Lines outside the range are not wanted. Give again exactly the lines between the line holding "ATOM 54 C CA . LEU" and the line holding "ATOM 63 C C . ARG", inclusive, from the listing below.

GIVEN INFORMATION:
*-*-*
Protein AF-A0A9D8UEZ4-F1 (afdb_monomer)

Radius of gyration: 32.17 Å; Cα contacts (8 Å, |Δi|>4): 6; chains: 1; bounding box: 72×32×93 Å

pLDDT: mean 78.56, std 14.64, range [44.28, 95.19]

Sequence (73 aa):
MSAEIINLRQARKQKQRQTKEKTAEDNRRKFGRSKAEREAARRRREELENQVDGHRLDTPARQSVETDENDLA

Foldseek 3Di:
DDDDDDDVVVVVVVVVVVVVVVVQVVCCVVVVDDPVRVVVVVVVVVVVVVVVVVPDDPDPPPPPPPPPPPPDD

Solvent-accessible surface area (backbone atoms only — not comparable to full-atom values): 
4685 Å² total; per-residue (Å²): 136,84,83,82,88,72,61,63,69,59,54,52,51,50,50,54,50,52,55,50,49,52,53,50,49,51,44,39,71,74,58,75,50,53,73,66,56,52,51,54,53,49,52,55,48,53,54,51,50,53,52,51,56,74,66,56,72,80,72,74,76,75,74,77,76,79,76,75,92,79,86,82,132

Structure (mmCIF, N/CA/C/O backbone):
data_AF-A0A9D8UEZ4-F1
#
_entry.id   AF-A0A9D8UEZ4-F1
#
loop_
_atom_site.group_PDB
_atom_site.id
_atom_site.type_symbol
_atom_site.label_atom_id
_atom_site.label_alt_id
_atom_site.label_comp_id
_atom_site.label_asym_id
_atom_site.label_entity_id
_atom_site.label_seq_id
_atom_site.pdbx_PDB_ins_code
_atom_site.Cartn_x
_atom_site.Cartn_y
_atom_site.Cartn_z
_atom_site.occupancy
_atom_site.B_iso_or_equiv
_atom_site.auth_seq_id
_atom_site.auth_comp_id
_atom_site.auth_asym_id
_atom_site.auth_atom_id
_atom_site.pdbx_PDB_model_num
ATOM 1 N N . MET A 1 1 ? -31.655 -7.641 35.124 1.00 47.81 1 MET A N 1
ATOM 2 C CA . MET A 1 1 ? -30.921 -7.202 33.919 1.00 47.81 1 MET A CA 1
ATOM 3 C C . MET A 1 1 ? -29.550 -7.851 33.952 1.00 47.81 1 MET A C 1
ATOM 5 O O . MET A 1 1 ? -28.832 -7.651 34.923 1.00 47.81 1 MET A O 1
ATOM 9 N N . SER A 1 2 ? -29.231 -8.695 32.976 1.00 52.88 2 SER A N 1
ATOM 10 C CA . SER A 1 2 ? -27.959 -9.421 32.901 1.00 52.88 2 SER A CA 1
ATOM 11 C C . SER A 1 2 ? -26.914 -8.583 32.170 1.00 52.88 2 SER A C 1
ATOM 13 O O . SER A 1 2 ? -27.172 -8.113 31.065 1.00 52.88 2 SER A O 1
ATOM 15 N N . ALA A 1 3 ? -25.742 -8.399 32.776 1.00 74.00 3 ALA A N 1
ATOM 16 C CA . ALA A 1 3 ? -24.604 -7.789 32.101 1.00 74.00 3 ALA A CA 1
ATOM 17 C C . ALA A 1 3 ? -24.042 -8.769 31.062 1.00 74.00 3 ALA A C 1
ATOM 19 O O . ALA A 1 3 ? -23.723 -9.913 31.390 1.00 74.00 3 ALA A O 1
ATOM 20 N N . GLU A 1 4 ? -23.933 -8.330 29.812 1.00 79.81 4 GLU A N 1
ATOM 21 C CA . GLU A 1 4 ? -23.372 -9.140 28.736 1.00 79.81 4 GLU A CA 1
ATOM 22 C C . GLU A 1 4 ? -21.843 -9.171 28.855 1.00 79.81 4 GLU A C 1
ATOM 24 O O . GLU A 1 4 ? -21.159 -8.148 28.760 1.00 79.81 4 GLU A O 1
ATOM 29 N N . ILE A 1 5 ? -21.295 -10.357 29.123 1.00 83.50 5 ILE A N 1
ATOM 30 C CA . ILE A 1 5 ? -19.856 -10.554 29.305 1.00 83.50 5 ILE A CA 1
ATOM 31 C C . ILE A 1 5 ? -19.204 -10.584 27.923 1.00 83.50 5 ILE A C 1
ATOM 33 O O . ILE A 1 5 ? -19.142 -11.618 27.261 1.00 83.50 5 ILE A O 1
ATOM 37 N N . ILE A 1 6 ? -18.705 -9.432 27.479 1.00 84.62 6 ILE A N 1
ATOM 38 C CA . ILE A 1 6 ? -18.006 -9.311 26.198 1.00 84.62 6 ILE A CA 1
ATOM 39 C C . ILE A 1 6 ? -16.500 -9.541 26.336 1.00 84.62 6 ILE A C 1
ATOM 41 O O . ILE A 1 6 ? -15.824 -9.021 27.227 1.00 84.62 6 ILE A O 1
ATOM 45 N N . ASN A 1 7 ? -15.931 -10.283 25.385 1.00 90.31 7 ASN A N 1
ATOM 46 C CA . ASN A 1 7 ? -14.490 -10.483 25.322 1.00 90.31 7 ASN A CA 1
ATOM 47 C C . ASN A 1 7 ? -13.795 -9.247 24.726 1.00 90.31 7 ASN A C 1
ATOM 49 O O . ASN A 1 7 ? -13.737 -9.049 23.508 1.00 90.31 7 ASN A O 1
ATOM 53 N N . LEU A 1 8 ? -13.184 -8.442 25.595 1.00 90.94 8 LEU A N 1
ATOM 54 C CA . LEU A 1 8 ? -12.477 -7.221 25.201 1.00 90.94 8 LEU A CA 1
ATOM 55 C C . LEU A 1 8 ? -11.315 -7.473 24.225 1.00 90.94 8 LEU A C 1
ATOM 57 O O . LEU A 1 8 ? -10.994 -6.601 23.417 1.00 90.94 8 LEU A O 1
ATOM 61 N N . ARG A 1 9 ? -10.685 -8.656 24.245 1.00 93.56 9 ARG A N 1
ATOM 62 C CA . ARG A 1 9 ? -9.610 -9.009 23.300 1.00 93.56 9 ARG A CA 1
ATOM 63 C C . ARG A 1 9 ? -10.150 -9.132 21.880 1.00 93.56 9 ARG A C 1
*-*-*
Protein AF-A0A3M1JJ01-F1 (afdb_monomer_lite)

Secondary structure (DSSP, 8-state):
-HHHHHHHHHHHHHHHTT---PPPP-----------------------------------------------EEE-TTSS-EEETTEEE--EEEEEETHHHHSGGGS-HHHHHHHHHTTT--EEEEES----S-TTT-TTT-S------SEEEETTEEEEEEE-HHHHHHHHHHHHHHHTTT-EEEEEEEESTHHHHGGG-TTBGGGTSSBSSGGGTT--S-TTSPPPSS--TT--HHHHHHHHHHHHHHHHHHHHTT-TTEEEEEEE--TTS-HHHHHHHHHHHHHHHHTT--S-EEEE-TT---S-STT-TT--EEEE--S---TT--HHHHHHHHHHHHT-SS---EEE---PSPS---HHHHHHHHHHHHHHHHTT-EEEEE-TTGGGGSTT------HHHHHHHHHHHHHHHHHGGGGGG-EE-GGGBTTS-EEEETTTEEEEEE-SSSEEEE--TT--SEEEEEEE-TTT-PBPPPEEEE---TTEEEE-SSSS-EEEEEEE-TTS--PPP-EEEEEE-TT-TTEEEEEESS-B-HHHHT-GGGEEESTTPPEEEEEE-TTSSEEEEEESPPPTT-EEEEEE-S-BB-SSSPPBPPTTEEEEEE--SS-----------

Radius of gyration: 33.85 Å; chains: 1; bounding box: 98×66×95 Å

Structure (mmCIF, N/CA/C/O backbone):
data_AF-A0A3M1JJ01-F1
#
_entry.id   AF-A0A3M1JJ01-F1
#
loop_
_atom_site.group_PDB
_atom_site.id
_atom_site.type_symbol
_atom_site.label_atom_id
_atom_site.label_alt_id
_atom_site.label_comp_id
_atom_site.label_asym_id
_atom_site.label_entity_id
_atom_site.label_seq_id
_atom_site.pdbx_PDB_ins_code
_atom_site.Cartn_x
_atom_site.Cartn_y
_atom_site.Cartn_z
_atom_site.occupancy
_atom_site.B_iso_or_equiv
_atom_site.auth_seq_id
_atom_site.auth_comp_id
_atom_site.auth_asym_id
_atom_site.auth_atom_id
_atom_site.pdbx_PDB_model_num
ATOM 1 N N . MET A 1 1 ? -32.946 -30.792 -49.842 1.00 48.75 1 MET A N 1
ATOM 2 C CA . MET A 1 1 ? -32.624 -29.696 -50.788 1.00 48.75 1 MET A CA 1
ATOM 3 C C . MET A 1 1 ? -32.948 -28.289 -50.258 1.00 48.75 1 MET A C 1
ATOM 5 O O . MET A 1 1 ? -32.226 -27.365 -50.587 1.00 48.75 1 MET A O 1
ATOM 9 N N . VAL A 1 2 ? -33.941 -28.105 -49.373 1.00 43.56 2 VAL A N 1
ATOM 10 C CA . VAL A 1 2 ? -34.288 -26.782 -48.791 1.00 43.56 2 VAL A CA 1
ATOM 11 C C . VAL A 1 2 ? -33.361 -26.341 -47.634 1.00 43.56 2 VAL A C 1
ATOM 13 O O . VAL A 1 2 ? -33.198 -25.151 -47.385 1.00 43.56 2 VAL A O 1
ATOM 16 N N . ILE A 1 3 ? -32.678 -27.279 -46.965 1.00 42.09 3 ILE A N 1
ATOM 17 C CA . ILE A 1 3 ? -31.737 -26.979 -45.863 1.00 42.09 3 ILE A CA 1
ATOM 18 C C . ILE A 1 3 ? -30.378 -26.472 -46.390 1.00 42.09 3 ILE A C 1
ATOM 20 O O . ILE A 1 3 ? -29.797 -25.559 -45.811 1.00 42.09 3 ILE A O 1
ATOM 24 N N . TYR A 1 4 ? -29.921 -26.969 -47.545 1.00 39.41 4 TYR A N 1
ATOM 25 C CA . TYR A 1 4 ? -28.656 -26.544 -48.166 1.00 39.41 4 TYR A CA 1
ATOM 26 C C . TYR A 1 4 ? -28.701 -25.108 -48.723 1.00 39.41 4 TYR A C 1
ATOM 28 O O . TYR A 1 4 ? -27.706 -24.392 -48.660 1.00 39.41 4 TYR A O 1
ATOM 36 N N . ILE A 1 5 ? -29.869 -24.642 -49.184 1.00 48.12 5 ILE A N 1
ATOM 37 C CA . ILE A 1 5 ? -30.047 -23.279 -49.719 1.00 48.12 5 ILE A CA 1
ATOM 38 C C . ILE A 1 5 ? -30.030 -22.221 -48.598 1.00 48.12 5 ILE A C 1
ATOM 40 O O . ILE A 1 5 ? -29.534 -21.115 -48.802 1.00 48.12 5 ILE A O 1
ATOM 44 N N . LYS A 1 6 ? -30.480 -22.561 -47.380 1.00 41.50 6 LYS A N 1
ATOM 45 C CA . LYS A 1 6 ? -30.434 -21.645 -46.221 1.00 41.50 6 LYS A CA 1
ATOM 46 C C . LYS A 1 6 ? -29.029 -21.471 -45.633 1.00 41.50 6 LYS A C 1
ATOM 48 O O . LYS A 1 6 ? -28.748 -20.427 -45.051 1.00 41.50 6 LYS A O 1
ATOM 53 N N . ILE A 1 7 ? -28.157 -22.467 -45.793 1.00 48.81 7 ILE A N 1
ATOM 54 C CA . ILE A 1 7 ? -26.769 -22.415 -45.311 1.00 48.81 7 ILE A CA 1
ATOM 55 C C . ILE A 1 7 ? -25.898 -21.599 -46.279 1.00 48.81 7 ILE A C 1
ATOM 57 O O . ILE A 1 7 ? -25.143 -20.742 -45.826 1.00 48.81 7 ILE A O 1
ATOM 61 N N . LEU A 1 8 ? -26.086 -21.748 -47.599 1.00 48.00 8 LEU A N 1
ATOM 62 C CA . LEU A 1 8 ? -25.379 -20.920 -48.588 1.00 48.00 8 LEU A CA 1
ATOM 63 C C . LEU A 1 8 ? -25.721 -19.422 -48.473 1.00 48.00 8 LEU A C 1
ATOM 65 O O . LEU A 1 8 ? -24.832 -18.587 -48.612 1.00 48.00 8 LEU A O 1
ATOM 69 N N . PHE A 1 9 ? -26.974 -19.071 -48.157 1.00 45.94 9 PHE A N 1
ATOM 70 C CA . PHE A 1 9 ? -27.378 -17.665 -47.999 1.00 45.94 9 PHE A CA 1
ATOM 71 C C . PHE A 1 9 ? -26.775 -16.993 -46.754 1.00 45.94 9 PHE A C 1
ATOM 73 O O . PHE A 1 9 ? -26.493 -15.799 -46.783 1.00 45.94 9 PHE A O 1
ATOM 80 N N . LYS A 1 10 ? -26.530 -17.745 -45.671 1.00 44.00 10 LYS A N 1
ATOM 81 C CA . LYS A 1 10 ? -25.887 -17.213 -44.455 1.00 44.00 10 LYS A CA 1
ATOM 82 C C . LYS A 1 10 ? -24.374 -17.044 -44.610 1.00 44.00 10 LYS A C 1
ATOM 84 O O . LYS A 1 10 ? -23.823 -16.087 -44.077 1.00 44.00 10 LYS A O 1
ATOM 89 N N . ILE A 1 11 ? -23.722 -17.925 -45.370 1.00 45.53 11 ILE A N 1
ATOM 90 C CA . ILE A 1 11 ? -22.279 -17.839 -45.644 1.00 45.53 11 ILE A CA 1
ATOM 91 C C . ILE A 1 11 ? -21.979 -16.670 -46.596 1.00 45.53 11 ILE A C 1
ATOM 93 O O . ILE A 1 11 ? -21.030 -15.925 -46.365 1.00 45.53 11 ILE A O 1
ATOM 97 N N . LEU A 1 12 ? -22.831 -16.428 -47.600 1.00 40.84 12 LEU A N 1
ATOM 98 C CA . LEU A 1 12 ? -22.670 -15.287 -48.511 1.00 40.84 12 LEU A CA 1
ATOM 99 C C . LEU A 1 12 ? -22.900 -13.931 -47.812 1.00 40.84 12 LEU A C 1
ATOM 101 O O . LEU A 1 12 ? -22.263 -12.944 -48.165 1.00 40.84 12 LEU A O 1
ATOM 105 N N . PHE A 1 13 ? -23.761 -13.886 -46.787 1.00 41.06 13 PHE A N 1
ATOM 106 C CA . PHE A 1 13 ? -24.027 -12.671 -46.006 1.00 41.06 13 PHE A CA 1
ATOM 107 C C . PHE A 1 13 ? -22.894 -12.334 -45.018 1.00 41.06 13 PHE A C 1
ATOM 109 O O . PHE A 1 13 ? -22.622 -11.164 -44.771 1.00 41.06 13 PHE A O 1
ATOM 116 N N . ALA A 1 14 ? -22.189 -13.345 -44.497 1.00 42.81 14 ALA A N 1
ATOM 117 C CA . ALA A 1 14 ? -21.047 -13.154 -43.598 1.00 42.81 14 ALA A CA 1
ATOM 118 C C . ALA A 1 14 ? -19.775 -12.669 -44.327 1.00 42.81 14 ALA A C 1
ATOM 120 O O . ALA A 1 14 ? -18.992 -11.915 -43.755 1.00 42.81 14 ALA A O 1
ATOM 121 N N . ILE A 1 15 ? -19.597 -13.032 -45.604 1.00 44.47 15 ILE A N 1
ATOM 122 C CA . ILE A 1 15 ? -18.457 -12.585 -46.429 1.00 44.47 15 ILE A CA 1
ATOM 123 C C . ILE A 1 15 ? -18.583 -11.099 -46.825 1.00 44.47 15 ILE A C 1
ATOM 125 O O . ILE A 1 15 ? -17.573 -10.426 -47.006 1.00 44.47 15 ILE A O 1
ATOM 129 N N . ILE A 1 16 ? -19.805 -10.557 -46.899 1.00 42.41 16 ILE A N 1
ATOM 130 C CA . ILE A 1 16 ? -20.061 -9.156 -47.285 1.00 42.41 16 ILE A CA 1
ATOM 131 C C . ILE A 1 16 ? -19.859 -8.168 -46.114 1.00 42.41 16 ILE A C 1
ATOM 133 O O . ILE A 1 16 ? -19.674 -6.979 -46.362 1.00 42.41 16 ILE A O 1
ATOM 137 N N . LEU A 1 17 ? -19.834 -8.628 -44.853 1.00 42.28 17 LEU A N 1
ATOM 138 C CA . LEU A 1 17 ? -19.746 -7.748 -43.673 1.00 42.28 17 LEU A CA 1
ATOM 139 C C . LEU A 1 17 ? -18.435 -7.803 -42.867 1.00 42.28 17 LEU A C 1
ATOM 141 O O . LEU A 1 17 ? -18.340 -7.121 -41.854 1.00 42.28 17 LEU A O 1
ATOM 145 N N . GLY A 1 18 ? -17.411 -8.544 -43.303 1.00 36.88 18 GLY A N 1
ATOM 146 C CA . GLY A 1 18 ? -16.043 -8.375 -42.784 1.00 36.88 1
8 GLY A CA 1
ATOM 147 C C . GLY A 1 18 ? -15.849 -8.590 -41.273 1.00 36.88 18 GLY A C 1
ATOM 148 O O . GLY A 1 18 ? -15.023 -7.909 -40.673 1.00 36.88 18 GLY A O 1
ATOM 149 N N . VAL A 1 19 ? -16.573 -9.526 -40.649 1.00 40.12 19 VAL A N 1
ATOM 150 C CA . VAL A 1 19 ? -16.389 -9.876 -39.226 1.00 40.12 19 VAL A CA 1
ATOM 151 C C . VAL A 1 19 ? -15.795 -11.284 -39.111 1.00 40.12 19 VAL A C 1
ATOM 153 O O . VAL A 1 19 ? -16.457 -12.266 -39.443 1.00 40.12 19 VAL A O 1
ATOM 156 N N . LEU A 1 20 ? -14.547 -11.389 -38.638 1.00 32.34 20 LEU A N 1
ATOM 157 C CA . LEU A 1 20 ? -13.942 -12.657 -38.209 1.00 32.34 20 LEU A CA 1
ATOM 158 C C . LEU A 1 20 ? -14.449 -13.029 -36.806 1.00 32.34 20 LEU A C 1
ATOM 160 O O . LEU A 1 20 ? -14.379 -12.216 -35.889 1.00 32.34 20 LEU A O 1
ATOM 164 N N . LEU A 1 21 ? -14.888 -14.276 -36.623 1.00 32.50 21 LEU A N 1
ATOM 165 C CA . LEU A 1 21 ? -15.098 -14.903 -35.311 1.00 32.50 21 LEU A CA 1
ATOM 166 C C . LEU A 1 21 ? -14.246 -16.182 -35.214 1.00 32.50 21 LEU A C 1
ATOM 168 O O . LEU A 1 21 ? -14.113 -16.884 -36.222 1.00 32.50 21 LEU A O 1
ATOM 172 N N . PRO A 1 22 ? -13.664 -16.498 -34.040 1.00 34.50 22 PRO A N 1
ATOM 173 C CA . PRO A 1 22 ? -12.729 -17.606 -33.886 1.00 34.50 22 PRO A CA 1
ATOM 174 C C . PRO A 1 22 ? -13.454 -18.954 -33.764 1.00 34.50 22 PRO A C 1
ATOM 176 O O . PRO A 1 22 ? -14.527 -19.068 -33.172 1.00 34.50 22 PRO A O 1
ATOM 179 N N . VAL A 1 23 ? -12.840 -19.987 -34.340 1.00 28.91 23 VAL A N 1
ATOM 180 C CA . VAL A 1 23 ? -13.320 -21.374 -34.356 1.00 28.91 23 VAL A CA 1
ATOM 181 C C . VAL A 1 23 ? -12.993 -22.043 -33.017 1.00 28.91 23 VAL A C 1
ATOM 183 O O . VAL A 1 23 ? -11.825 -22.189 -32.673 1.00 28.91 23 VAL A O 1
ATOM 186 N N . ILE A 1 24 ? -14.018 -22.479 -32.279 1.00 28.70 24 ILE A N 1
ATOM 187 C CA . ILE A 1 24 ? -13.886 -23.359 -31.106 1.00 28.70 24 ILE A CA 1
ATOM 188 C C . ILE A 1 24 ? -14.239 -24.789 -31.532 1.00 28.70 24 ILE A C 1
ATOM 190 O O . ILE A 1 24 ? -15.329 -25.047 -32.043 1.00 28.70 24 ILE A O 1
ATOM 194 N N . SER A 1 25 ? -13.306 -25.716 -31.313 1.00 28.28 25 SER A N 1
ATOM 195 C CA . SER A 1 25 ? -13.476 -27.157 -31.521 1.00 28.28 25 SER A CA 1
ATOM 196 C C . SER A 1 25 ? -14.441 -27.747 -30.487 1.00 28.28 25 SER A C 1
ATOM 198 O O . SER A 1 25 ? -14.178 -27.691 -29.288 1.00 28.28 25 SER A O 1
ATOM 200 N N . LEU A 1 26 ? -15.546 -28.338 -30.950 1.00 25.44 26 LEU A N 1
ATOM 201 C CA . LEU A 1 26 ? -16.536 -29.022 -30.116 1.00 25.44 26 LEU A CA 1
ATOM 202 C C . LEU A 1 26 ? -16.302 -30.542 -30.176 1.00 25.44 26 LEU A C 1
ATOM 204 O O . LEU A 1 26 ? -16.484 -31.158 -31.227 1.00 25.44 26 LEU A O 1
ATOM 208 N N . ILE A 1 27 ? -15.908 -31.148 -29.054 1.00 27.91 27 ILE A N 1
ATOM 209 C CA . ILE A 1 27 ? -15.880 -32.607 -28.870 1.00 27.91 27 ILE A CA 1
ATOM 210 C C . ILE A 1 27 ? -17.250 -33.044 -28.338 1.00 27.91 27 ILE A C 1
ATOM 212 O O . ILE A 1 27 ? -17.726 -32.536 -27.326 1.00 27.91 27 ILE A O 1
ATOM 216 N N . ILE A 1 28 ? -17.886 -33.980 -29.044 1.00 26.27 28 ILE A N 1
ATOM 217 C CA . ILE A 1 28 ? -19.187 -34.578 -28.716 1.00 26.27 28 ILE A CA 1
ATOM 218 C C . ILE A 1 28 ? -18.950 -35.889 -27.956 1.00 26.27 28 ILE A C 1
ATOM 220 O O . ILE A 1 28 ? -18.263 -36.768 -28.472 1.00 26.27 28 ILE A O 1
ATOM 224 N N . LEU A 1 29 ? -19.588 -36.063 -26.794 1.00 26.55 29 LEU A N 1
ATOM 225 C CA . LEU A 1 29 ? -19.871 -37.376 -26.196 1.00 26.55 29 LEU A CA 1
*-*-*
EXERCISE SOLUTION:
ATOM 54 C CA . LEU A 1 8 ? -12.477 -7.221 25.201 1.00 90.94 8 LEU A CA 1
ATOM 55 C C . LEU A 1 8 ? -11.315 -7.473 24.225 1.00 90.94 8 LEU A C 1
ATOM 57 O O . LEU A 1 8 ? -10.994 -6.601 23.417 1.00 90.94 8 LEU A O 1
ATOM 61 N N . ARG A 1 9 ? -10.685 -8.656 24.245 1.00 93.56 9 ARG A N 1
ATOM 62 C CA . ARG A 1 9 ? -9.610 -9.009 23.300 1.00 93.56 9 ARG A CA 1
ATOM 63 C C . ARG A 1 9 ? -10.150 -9.132 21.880 1.00 93.56 9 ARG A C 1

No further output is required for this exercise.